Task item: Please take the records that follow and repeat exactly the lines starting with the line with "ATOM 113 C CA" and going on through the line with "ATOM 147 C C".

[Records from a data collection]
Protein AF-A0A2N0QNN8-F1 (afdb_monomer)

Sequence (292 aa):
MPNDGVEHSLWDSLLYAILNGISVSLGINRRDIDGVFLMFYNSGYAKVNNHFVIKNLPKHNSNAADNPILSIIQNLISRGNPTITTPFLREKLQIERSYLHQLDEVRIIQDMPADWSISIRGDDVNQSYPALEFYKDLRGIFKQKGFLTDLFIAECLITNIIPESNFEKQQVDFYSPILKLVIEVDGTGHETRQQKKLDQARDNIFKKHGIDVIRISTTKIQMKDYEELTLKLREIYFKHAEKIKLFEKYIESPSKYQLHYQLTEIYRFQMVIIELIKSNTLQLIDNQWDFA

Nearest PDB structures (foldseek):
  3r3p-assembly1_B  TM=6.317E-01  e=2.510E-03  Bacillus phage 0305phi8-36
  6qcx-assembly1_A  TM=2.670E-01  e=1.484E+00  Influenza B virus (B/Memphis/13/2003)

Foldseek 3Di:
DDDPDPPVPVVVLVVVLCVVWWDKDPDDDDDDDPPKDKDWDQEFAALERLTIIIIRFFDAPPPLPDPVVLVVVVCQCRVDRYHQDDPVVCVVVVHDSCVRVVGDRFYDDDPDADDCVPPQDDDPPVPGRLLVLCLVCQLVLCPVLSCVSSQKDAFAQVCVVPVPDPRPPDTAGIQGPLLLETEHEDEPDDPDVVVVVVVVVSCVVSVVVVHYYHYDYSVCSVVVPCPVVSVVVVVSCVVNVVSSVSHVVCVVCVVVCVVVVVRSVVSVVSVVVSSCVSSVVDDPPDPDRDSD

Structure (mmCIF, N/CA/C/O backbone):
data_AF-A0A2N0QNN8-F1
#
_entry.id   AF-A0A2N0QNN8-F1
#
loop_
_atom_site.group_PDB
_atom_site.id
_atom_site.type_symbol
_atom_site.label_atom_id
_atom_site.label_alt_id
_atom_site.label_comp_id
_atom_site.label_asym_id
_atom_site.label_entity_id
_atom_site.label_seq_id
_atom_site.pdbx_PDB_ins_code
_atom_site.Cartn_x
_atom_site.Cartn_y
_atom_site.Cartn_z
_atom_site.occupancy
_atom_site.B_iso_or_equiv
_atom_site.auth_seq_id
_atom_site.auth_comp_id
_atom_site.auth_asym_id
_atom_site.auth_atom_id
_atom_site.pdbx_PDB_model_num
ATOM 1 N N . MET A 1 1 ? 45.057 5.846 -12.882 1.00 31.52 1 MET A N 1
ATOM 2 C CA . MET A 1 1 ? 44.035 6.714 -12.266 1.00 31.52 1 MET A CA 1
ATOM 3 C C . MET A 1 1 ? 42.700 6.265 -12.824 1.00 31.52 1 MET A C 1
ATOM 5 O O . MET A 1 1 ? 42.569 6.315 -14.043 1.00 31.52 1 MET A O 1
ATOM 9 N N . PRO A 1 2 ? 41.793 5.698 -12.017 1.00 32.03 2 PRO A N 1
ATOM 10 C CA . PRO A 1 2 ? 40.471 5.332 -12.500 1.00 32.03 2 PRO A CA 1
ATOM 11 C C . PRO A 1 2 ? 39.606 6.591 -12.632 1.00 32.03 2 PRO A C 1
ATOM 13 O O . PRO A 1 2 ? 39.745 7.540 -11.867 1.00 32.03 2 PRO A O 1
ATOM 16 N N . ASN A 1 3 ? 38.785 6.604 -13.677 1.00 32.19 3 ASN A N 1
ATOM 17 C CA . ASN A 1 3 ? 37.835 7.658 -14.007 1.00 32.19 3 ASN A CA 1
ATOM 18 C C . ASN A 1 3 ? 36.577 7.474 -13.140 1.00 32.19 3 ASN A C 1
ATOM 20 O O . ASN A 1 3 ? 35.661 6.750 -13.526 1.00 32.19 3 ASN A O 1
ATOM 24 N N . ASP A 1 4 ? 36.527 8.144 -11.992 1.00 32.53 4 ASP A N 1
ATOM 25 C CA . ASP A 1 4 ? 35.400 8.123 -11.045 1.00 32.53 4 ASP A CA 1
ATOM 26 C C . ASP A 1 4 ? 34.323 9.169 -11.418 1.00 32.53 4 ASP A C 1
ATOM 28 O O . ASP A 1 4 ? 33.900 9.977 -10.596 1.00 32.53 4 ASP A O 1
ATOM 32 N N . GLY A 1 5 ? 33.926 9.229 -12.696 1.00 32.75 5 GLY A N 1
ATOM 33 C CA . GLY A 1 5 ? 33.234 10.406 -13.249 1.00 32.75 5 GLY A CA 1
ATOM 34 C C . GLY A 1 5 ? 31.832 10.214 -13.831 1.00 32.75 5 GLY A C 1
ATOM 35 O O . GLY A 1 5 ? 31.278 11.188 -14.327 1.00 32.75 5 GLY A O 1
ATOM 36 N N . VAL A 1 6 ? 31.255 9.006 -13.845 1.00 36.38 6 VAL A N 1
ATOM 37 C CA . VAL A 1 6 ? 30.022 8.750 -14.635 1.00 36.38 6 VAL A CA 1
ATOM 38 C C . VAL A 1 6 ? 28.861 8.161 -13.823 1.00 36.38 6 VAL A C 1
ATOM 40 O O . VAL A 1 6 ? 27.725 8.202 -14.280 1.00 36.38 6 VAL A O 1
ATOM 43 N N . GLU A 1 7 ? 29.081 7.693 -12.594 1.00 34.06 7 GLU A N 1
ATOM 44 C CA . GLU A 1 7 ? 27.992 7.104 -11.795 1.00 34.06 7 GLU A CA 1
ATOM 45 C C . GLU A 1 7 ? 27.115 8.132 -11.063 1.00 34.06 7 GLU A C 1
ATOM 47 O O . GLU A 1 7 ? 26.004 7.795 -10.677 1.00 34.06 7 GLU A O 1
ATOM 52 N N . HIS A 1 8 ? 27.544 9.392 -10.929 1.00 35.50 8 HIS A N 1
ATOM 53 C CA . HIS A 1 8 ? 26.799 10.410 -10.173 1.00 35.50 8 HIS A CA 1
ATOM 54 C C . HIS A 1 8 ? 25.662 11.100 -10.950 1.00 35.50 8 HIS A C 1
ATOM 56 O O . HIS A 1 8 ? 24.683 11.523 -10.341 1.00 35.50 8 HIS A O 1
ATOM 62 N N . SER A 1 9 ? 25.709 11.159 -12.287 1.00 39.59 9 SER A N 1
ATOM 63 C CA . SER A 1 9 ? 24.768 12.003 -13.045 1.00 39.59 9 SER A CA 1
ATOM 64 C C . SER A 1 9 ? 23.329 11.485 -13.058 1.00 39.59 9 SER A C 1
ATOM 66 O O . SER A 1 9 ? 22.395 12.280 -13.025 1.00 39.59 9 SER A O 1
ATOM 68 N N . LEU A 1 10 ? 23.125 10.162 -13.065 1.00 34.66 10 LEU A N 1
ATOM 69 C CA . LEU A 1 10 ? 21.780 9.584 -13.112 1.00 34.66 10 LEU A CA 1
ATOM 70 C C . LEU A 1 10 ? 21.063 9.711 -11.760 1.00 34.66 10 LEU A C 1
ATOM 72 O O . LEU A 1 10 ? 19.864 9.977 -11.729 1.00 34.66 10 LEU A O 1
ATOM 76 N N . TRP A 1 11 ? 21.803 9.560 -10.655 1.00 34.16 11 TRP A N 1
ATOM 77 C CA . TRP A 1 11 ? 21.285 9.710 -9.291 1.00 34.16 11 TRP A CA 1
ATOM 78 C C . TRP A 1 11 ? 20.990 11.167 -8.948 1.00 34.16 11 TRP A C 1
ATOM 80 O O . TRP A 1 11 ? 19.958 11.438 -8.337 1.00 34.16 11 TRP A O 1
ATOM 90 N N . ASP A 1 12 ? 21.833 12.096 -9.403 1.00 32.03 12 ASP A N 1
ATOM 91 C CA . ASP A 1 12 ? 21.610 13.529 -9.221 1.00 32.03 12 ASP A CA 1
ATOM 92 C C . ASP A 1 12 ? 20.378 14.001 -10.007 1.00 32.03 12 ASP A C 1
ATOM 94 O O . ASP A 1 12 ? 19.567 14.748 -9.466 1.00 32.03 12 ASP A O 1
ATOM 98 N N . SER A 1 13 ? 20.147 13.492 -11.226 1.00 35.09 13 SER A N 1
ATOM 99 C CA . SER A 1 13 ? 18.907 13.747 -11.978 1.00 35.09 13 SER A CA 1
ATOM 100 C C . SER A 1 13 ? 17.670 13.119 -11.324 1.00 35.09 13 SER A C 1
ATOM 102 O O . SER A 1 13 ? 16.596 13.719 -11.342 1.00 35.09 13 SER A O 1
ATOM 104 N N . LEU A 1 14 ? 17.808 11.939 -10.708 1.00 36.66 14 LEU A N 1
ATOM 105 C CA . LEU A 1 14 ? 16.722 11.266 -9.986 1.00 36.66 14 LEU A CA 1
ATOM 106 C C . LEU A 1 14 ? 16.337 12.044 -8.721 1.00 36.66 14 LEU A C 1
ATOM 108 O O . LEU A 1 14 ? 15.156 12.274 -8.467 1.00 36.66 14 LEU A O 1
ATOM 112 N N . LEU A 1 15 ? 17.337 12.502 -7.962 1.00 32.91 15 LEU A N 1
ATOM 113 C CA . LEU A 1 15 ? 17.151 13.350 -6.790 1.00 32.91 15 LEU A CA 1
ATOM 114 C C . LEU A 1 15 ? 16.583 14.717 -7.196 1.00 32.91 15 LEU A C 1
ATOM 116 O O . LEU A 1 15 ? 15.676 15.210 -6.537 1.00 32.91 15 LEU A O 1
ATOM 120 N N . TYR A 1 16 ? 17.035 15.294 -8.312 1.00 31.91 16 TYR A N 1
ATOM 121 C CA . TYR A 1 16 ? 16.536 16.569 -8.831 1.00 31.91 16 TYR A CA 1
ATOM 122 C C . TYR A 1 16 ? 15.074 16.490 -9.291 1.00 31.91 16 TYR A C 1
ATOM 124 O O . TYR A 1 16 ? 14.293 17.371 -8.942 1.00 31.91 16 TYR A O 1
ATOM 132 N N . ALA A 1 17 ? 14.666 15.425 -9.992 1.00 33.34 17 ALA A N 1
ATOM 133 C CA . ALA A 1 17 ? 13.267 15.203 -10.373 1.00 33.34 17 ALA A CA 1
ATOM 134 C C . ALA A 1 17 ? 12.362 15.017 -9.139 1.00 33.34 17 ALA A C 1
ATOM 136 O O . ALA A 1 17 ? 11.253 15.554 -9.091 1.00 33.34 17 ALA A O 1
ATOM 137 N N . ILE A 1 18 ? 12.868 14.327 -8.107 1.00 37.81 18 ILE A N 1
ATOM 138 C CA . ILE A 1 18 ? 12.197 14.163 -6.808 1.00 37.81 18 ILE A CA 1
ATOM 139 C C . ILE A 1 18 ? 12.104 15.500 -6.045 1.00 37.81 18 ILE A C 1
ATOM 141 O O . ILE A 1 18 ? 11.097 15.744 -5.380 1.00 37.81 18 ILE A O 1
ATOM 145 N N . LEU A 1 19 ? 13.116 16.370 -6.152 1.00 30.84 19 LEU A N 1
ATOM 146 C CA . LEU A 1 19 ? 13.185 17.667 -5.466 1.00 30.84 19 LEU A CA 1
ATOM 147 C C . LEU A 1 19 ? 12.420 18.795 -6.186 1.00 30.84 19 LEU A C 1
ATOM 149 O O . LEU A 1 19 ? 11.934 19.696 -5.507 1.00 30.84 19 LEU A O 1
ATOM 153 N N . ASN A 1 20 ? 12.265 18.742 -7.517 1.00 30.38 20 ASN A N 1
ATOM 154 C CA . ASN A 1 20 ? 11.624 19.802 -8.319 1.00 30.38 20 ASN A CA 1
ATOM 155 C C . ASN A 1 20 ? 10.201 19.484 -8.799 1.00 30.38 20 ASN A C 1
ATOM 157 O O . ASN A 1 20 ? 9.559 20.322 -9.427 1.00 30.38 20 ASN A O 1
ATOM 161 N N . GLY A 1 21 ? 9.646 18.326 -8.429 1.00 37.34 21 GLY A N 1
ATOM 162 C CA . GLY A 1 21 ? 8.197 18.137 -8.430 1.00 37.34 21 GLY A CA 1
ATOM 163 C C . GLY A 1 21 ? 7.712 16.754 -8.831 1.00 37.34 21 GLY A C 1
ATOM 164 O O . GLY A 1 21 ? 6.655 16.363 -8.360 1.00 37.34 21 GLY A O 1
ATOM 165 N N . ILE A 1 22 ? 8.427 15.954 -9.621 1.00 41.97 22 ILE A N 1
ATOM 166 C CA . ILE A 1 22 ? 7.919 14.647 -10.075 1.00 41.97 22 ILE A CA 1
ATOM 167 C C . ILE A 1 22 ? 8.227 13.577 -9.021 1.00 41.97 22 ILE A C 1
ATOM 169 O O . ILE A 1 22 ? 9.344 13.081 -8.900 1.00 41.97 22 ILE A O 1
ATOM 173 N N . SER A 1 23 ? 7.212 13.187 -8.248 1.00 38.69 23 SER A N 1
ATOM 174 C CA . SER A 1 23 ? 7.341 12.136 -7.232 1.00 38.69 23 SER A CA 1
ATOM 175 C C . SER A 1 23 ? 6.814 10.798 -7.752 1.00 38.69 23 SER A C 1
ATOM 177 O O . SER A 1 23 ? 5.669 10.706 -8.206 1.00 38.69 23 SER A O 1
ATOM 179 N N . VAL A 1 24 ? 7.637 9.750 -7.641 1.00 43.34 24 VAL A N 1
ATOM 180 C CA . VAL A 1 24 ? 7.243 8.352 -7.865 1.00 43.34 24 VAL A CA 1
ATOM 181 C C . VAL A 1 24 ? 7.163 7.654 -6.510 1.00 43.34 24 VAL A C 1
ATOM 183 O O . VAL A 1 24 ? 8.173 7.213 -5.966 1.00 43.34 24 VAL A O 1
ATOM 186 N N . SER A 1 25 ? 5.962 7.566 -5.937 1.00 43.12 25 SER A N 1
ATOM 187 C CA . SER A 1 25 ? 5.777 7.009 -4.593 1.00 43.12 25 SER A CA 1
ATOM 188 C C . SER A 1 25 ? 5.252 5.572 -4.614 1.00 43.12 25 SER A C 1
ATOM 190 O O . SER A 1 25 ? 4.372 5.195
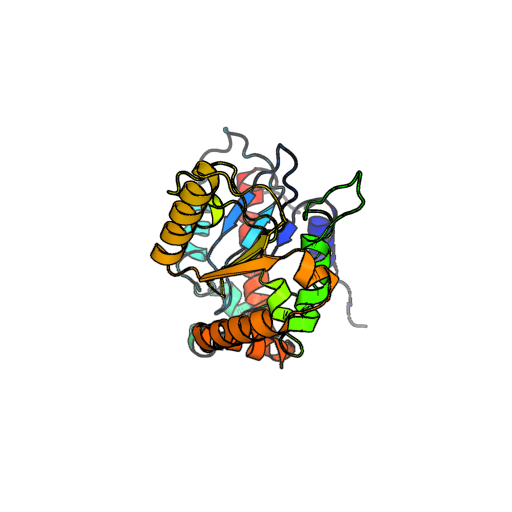 -5.395 1.00 43.12 25 SER A O 1
ATOM 192 N N . LEU A 1 26 ? 5.775 4.761 -3.690 1.00 36.81 26 LEU A N 1
ATOM 193 C CA . LEU A 1 26 ? 5.155 3.514 -3.249 1.00 36.81 26 LEU A CA 1
ATOM 194 C C . LEU A 1 26 ? 3.940 3.874 -2.383 1.00 36.81 26 LEU A C 1
ATOM 196 O O . LEU A 1 26 ? 4.033 3.941 -1.167 1.00 36.81 26 LEU A O 1
ATOM 200 N N . GLY A 1 27 ? 2.801 4.149 -3.011 1.00 35.94 27 GLY A N 1
ATOM 201 C CA . GLY A 1 27 ? 1.551 4.394 -2.292 1.00 35.94 27 GLY A CA 1
ATOM 202 C C . GLY A 1 27 ? 1.099 5.853 -2.243 1.00 35.94 27 GLY A C 1
ATOM 203 O O . GLY A 1 27 ? 1.823 6.800 -2.561 1.00 35.94 27 GLY A O 1
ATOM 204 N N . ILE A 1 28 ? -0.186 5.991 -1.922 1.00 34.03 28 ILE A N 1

Output for this exercise:
ATOM 113 C CA . LEU A 1 15 ? 17.151 13.350 -6.790 1.00 32.91 15 LEU A CA 1
ATOM 114 C C . LEU A 1 15 ? 16.583 14.717 -7.196 1.00 32.91 15 LEU A C 1
ATOM 116 O O . LEU A 1 15 ? 15.676 15.210 -6.537 1.00 32.91 15 LEU A O 1
ATOM 120 N N . TYR A 1 16 ? 17.035 15.294 -8.312 1.00 31.91 16 TYR A N 1
ATOM 121 C CA . TYR A 1 16 ? 16.536 16.569 -8.831 1.00 31.91 16 TYR A CA 1
ATOM 122 C C . TYR A 1 16 ? 15.074 16.490 -9.291 1.00 31.91 16 TYR A C 1
ATOM 124 O O . TYR A 1 16 ? 14.293 17.371 -8.942 1.00 31.91 16 TYR A O 1
ATOM 132 N N . ALA A 1 17 ? 14.666 15.425 -9.992 1.00 33.34 17 ALA A N 1
ATOM 133 C CA . ALA A 1 17 ? 13.267 15.203 -10.373 1.00 33.34 17 ALA A CA 1
ATOM 134 C C . ALA A 1 17 ? 12.362 15.017 -9.139 1.00 33.34 17 ALA A C 1
ATOM 136 O O . ALA A 1 17 ? 11.253 15.554 -9.091 1.00 33.34 17 ALA A O 1
ATOM 137 N N . ILE A 1 18 ? 12.868 14.327 -8.107 1.00 37.81 18 ILE A N 1
ATOM 138 C CA . ILE A 1 18 ? 12.197 14.163 -6.808 1.00 37.81 18 ILE A CA 1
ATOM 139 C C . ILE A 1 18 ? 12.104 15.500 -6.045 1.00 37.81 18 ILE A C 1
ATOM 141 O O . ILE A 1 18 ? 11.097 15.744 -5.380 1.00 37.81 18 ILE A O 1
ATOM 145 N N . LEU A 1 19 ? 13.116 16.370 -6.152 1.00 30.84 19 LEU A N 1
ATOM 146 C CA . LEU A 1 19 ? 13.185 17.667 -5.466 1.00 30.84 19 LEU A CA 1
ATOM 147 C C . LEU A 1 19 ? 12.420 18.795 -6.186 1.00 30.84 19 LEU A C 1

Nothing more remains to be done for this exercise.